As competências básicas estão adquiridas?

As competências básicas estão adquiridas, a educação básica está adquirida, mas a ambição não é ficar pelo básico. É preciso olhar para a educação básica como um meio. Aos três anos são exactamente como se estivéssemos a fabricar imóveis e já tivéssemos toda a construção mas faltassem a electricidade e os acabamentos. As fundações estão lá, os muros também, mas falta o resto.

 

No seu livro fala de um novo maltratar, um consentimento social que abusa da ternura da mãe. Explique-nos melhor este conceito.

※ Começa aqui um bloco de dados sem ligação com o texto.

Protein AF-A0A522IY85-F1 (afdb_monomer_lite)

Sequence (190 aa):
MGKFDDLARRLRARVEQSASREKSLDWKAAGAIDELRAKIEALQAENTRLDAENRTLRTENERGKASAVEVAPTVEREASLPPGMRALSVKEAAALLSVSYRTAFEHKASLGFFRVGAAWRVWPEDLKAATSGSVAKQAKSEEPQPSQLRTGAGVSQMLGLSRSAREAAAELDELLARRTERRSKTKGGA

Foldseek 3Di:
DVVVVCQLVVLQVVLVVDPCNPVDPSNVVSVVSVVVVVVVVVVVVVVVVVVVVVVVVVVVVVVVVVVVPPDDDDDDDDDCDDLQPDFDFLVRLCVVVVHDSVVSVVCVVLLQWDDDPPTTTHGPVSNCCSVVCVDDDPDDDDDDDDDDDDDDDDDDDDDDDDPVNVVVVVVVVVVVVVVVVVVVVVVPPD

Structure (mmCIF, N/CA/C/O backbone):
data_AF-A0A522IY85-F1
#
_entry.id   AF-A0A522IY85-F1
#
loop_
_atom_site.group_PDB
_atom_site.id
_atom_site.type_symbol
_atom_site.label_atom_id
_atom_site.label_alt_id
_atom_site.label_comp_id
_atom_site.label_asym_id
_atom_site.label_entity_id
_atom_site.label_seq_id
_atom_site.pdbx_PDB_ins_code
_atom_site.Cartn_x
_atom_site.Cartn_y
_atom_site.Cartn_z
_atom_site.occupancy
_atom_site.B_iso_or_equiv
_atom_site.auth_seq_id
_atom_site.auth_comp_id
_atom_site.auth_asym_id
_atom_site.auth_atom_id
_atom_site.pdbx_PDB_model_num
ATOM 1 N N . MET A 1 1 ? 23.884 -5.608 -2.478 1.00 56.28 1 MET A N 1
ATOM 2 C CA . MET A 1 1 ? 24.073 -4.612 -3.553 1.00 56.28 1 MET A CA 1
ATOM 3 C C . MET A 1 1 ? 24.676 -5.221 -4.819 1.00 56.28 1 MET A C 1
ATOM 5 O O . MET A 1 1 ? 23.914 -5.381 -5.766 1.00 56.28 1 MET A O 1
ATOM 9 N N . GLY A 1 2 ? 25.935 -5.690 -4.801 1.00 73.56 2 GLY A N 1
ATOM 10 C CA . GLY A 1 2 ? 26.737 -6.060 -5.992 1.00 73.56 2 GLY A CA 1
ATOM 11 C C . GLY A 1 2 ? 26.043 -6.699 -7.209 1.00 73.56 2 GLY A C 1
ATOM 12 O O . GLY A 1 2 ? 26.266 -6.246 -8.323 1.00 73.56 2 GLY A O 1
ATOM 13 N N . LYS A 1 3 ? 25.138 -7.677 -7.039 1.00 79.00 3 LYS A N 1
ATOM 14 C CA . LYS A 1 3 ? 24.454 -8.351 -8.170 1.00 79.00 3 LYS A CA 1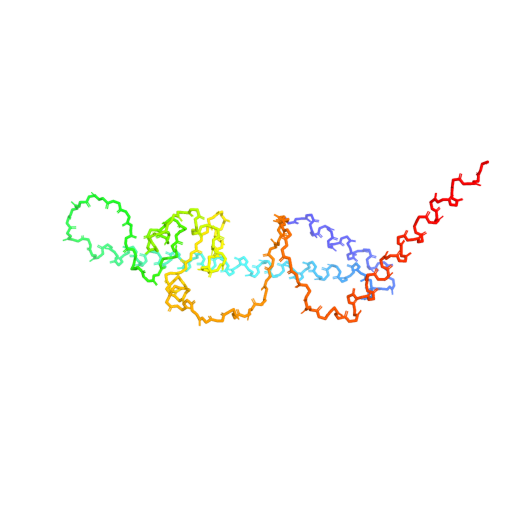
ATOM 15 C C . LYS A 1 3 ? 23.751 -7.391 -9.146 1.00 79.00 3 LYS A C 1
ATOM 17 O O . LYS A 1 3 ? 23.691 -7.674 -10.339 1.00 79.00 3 LYS A O 1
ATOM 22 N N . PHE A 1 4 ? 23.209 -6.277 -8.648 1.00 79.12 4 PHE A N 1
ATOM 23 C CA . PHE A 1 4 ? 22.573 -5.258 -9.489 1.00 79.12 4 PHE A CA 1
ATOM 24 C C . PHE A 1 4 ? 23.590 -4.273 -10.088 1.00 79.12 4 PHE A C 1
ATOM 26 O O . PHE A 1 4 ? 23.359 -3.764 -11.180 1.00 79.12 4 PHE A O 1
ATOM 33 N N . ASP A 1 5 ? 24.731 -4.056 -9.425 1.00 80.56 5 ASP A N 1
ATOM 34 C CA . ASP A 1 5 ? 25.845 -3.252 -9.946 1.00 80.56 5 ASP A CA 1
ATOM 35 C C . ASP A 1 5 ? 26.520 -3.956 -11.122 1.00 80.56 5 ASP A C 1
ATOM 37 O O . ASP A 1 5 ? 26.771 -3.340 -12.156 1.00 80.56 5 ASP A O 1
ATOM 41 N N . ASP A 1 6 ? 26.738 -5.265 -10.992 1.00 84.44 6 ASP A N 1
ATOM 42 C CA . ASP A 1 6 ? 27.256 -6.122 -12.056 1.00 84.44 6 ASP A CA 1
ATOM 43 C C . ASP A 1 6 ? 26.294 -6.162 -13.250 1.00 84.44 6 ASP A C 1
ATOM 45 O O . ASP A 1 6 ? 26.731 -6.088 -14.398 1.00 84.44 6 ASP A O 1
ATOM 49 N N . LEU A 1 7 ? 24.979 -6.219 -12.998 1.00 86.00 7 LEU A N 1
ATOM 50 C CA . LEU A 1 7 ? 23.958 -6.167 -14.045 1.00 86.00 7 LEU A CA 1
ATOM 51 C C . LEU A 1 7 ? 23.958 -4.814 -14.772 1.00 86.00 7 LEU A C 1
ATOM 53 O O . LEU A 1 7 ? 24.063 -4.793 -15.998 1.00 86.00 7 LEU A O 1
ATOM 57 N N . ALA A 1 8 ? 23.899 -3.696 -14.042 1.00 80.50 8 ALA A N 1
ATOM 58 C CA . ALA A 1 8 ? 23.925 -2.356 -14.628 1.00 80.50 8 ALA A CA 1
ATOM 59 C C . ALA A 1 8 ? 25.221 -2.113 -15.423 1.00 80.50 8 ALA A C 1
ATOM 61 O O . ALA A 1 8 ? 25.176 -1.655 -16.565 1.00 80.50 8 ALA A O 1
ATOM 62 N N . ARG A 1 9 ? 26.378 -2.506 -14.874 1.00 83.62 9 ARG A N 1
ATOM 63 C CA . ARG A 1 9 ? 27.687 -2.412 -15.540 1.00 83.62 9 ARG A CA 1
ATOM 64 C C . ARG A 1 9 ? 27.742 -3.246 -16.822 1.00 83.62 9 ARG A C 1
ATOM 66 O O . ARG A 1 9 ? 28.209 -2.757 -17.847 1.00 83.62 9 ARG A O 1
ATOM 73 N N . ARG A 1 10 ? 27.236 -4.484 -16.789 1.00 84.06 10 ARG A N 1
ATOM 74 C CA . ARG A 1 10 ? 27.232 -5.403 -17.940 1.00 84.06 10 ARG A CA 1
ATOM 75 C C . ARG A 1 10 ? 26.243 -4.977 -19.031 1.00 84.06 10 ARG A C 1
ATOM 77 O O . ARG A 1 10 ? 26.536 -5.181 -20.207 1.00 84.06 10 ARG A O 1
ATOM 84 N N . LEU A 1 11 ? 25.120 -4.352 -18.664 1.00 81.44 11 LEU A N 1
ATOM 85 C CA . LEU A 1 11 ? 24.192 -3.723 -19.612 1.00 81.44 11 LEU A CA 1
ATOM 86 C C . LEU A 1 11 ? 24.834 -2.504 -20.291 1.00 81.44 11 LEU A C 1
ATOM 88 O O . LEU A 1 11 ? 24.844 -2.446 -21.518 1.00 81.44 11 LEU A O 1
ATOM 92 N N . ARG A 1 12 ? 25.454 -1.584 -19.532 1.00 77.19 12 ARG A N 1
ATOM 93 C CA . ARG A 1 12 ? 26.170 -0.425 -20.106 1.00 77.19 12 ARG A CA 1
ATOM 94 C C . ARG A 1 12 ? 27.273 -0.855 -21.084 1.00 77.19 12 ARG A C 1
ATOM 96 O O . ARG A 1 12 ? 27.279 -0.382 -22.215 1.00 77.19 12 ARG A O 1
ATOM 103 N N . ALA A 1 13 ? 28.116 -1.817 -20.701 1.00 79.62 13 ALA A N 1
ATOM 104 C CA . ALA A 1 13 ? 29.201 -2.321 -21.553 1.00 79.62 13 ALA A CA 1
ATOM 105 C C . ALA A 1 13 ? 28.705 -2.967 -22.867 1.00 79.62 13 ALA A C 1
ATOM 107 O O . ALA A 1 13 ? 29.362 -2.865 -23.901 1.00 79.62 13 ALA A O 1
ATOM 108 N N . ARG A 1 14 ? 27.527 -3.611 -22.858 1.00 71.50 14 ARG A N 1
ATOM 109 C CA . ARG A 1 14 ? 26.881 -4.139 -24.076 1.00 71.50 14 ARG A CA 1
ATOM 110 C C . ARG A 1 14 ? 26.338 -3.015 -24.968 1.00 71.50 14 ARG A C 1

A sociedade investiu muito na mãe. Dizemos às mães que têm todos os direitos: amar, mimar, satisfazer. É um novo maltratar porquê? Porque enquanto a mãe estiver ao serviço do filho não o educa, não é capaz de o reprimir, de lhe ensinar a frustração. Corre o risco de ele permanecer um bebé concentrado em si mesmo, no seu prazer e nos seus benefícios.

 

Então é contra o excesso de amor…

Sim, e a sociedade que o aplaudir está a cometer uma malfeitoria contra a infância. A Convenção Internacional dos Direitos das Crianças diz que o primeiro direito das crianças é a educação. Ora, como se pode educar uma criança quando ao mesmo tempo se aplaude todas as medidas anti-educativas?

 

Mas, não é possível educar com amor?

Claro que sim. Você pode meter açúcar no café. O problema é se meter excesso de açúcar. E hoje o que se diz às mães é: “Metam bastante açúcar”.

 

É o mais novo de dez irmãos, três dos quais morreram. A morte prematura dos seus irmãos influenciou o seu caminho na Medicina?

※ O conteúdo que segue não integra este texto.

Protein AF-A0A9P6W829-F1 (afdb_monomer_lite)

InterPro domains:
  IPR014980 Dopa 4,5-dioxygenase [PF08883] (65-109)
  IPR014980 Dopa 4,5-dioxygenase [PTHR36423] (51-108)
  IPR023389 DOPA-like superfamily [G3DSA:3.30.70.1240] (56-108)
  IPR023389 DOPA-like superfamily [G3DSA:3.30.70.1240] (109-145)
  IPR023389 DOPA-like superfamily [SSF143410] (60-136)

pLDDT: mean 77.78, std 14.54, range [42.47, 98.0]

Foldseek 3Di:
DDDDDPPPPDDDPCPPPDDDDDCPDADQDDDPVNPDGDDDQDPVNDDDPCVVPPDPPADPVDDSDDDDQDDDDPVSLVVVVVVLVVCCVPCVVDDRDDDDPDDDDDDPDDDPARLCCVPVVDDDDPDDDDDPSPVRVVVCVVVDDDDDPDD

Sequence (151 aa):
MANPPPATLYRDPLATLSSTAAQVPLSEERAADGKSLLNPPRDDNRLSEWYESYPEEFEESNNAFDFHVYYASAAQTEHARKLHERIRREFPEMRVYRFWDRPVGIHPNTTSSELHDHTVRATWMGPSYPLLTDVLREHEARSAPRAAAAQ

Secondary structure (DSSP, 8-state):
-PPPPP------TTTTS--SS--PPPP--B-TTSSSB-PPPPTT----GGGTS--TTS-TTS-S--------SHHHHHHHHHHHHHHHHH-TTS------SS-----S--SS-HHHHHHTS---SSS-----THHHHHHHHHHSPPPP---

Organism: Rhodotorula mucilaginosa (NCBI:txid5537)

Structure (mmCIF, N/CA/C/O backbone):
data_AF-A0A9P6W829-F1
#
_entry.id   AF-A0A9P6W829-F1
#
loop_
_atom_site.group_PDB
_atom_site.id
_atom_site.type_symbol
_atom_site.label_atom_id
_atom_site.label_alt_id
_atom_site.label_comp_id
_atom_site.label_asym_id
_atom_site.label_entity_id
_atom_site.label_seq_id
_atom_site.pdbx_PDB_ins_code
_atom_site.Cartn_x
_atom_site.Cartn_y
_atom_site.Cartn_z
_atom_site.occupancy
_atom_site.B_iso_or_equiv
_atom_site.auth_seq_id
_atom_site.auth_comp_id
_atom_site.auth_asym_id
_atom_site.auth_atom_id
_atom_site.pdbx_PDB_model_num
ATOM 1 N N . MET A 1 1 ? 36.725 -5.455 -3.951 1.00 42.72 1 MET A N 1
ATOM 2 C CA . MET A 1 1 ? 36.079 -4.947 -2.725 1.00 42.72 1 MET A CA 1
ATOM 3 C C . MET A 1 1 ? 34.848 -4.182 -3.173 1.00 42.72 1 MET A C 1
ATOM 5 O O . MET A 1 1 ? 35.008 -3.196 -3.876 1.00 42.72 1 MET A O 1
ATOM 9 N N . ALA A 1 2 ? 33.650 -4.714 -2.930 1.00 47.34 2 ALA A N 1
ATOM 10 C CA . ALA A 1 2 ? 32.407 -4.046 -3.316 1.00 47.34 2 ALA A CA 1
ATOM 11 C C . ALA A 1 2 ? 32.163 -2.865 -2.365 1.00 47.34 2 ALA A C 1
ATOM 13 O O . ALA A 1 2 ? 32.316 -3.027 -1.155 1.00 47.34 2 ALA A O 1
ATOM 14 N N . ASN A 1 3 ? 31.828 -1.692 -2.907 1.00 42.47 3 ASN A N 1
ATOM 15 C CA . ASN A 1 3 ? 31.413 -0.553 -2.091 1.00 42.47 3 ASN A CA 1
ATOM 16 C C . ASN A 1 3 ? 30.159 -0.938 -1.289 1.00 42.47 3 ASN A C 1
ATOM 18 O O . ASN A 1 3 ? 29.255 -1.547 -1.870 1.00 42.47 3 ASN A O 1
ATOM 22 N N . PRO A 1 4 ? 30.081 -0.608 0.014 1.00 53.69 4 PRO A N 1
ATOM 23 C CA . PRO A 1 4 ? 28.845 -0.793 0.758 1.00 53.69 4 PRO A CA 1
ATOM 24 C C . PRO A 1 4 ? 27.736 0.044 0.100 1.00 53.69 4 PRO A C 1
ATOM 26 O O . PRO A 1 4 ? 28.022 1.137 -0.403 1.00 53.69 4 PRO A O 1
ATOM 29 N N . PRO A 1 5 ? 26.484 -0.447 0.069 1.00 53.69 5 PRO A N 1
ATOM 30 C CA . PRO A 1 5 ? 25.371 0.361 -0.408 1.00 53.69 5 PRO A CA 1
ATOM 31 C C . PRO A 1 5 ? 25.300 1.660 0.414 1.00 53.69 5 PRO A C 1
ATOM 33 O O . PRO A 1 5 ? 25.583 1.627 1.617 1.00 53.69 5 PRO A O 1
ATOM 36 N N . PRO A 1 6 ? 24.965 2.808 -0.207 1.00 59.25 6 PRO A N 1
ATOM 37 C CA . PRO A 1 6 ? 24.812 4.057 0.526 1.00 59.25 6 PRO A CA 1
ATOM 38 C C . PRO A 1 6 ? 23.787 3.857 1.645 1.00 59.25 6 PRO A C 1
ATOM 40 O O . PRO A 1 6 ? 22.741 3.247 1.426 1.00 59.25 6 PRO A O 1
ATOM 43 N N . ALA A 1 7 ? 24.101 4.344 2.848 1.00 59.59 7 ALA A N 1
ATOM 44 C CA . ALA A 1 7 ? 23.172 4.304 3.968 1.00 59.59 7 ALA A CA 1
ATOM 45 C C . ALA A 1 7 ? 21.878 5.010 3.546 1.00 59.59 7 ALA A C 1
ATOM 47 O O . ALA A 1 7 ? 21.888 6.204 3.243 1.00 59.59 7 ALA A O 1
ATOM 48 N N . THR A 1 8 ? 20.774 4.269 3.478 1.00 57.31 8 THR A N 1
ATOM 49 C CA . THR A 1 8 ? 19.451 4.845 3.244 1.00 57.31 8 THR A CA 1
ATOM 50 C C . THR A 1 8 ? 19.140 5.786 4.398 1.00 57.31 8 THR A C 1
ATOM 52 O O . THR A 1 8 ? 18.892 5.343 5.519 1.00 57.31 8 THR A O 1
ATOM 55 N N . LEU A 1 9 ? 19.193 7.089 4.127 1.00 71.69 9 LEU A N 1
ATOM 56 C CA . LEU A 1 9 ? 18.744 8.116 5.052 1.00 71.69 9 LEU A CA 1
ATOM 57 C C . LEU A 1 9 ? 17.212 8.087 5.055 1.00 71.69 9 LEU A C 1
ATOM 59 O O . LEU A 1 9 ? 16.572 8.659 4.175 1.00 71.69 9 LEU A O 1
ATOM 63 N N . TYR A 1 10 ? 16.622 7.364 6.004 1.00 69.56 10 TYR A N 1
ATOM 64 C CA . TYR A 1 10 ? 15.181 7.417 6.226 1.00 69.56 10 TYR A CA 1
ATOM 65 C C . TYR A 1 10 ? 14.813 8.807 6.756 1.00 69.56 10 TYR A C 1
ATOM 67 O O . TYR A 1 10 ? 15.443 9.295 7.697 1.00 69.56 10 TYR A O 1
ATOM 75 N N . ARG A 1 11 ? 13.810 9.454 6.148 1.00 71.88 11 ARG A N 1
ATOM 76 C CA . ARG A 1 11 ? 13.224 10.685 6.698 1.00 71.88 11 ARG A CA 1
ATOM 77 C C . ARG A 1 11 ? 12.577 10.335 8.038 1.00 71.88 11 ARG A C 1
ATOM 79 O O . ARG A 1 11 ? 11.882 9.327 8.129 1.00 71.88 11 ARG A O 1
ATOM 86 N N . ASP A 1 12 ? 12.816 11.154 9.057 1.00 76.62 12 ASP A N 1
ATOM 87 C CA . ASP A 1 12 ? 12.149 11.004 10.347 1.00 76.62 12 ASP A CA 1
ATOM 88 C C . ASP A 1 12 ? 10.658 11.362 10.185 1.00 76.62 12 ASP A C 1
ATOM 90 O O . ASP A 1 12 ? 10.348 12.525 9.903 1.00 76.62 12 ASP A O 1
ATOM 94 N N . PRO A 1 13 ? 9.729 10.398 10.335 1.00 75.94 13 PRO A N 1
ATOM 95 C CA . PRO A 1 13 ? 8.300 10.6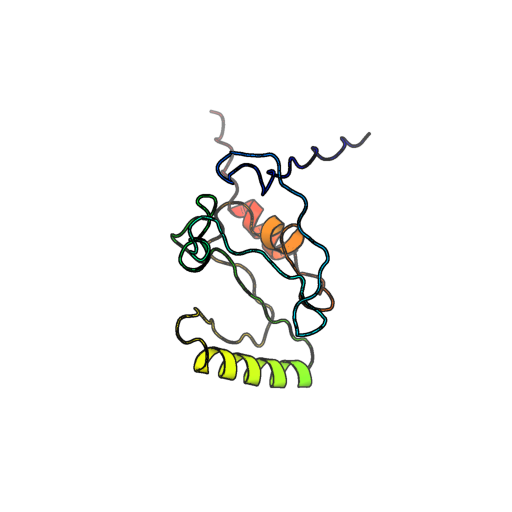46 10.158 1.00 75.94 13 PRO A CA 1
ATOM 96 C C . PRO A 1 13 ? 7.711 11.556 11.245 1.00 75.94 13 PRO A C 1
ATOM 98 O O . PRO A 1 13 ? 6.577 12.008 11.111 1.00 75.94 13 PRO A O 1
ATOM 101 N N . LEU A 1 14 ? 8.454 11.831 12.320 1.00 77.75 14 LEU A N 1
ATOM 102 C CA . LEU A 1 14 ? 8.021 12.692 13.419 1.00 77.75 14 LEU A CA 1
ATOM 103 C C . LEU A 1 14 ? 8.517 14.138 13.263 1.00 77.75 14 LEU A C 1
ATOM 105 O O . LEU A 1 14 ? 8.108 15.003 14.036 1.00 77.75 14 LEU A O 1
ATOM 109 N N . ALA A 1 15 ? 9.358 14.424 12.262 1.00 75.19 15 ALA A N 1
ATOM 110 C CA . ALA A 1 15 ? 10.011 15.723 12.095 1.00 75.19 15 ALA A CA 1
ATOM 111 C C . ALA A 1 15 ? 9.057 16.883 11.751 1.00 75.19 15 ALA A C 1
ATOM 113 O O . ALA A 1 15 ? 9.376 18.034 12.037 1.00 75.19 15 ALA A O 1
ATOM 114 N N . THR A 1 16 ? 7.909 16.603 11.127 1.00 68.06 16 THR A N 1
ATOM 115 C CA . THR A 1 16 ? 6.933 17.618 10.679 1.00 68.06 16 THR A CA 1
ATOM 116 C C . THR A 1 16 ? 5.798 17.861 11.674 1.00 68.06 16 THR A C 1
ATOM 118 O O . THR A 1 16 ? 4.953 18.726 11.447 1.00 68.06 16 THR A O 1
ATOM 121 N N . LEU A 1 17 ? 5.766 17.138 12.798 1.00 71.69 17 LEU A N 1
ATOM 122 C CA . LEU A 1 17 ? 4.801 17.397 13.862 1.00 71.69 17 LEU A CA 1
ATOM 123 C C . LEU A 1 17 ? 5.197 18.698 14.580 1.00 71.69 17 LEU A C 1
ATOM 125 O O . LEU A 1 17 ? 6.231 18.747 15.246 1.00 71.69 17 LEU A O 1
ATOM 129 N N . SER A 1 18 ? 4.395 19.760 14.401 1.00 58.25 18 SER A N 1
ATOM 130 C CA . SER A 1 18 ? 4.647 21.100 14.959 1.00 58.25 18 SER A CA 1
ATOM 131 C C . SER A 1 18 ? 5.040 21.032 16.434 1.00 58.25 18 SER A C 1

A Medicina era a única disciplina que me permitia não abandonar os assuntos que me interessavam. Quando andava no liceu uns jovens que não gostavam de Latim, outros de Inglês e outros de Matemática, mas eu gostava de tudo. E gostava tanto de tudo que pensei que podia encontrar na Medicina matérias que satisfizessem a minha curiosidade. A Medicina é um estudo interdisciplinar e creio que a segui por isso. Quanto à morte dos meus irmãos, na época era banal… Acho que não influenciou.

 

Chegou a estar hesitante entre a pediatria e a psicanálise. Por que acabou por escolher a pediatria?

Reflecti muito sobre isso. Quando fiz psicanálise fiquei tão interessado que cheguei a pensar em tornar-me psicanalista. Contudo, ao longo da vida iria seguir apenas 50 ou 60 pessoas, enquanto sendo pediatra veria ao menos quinhentas famílias por ano. Como sou muito curioso e interessado em diferentes áreas, acabei por escolher a pediatria, em vez de me tornar especialista de um só órgão.

 

Escolheu a quantidade.

Não. Escolhi a diversidade. A pediatria é a medicina geral para crianças e temos de ser bons em coração, intestinos, ouvidos, pulmões, etc.. Temos de ser bons em todas as áreas. Escolhi-a para poder abarcar o máximo de áreas. Sou um bulímico do saber.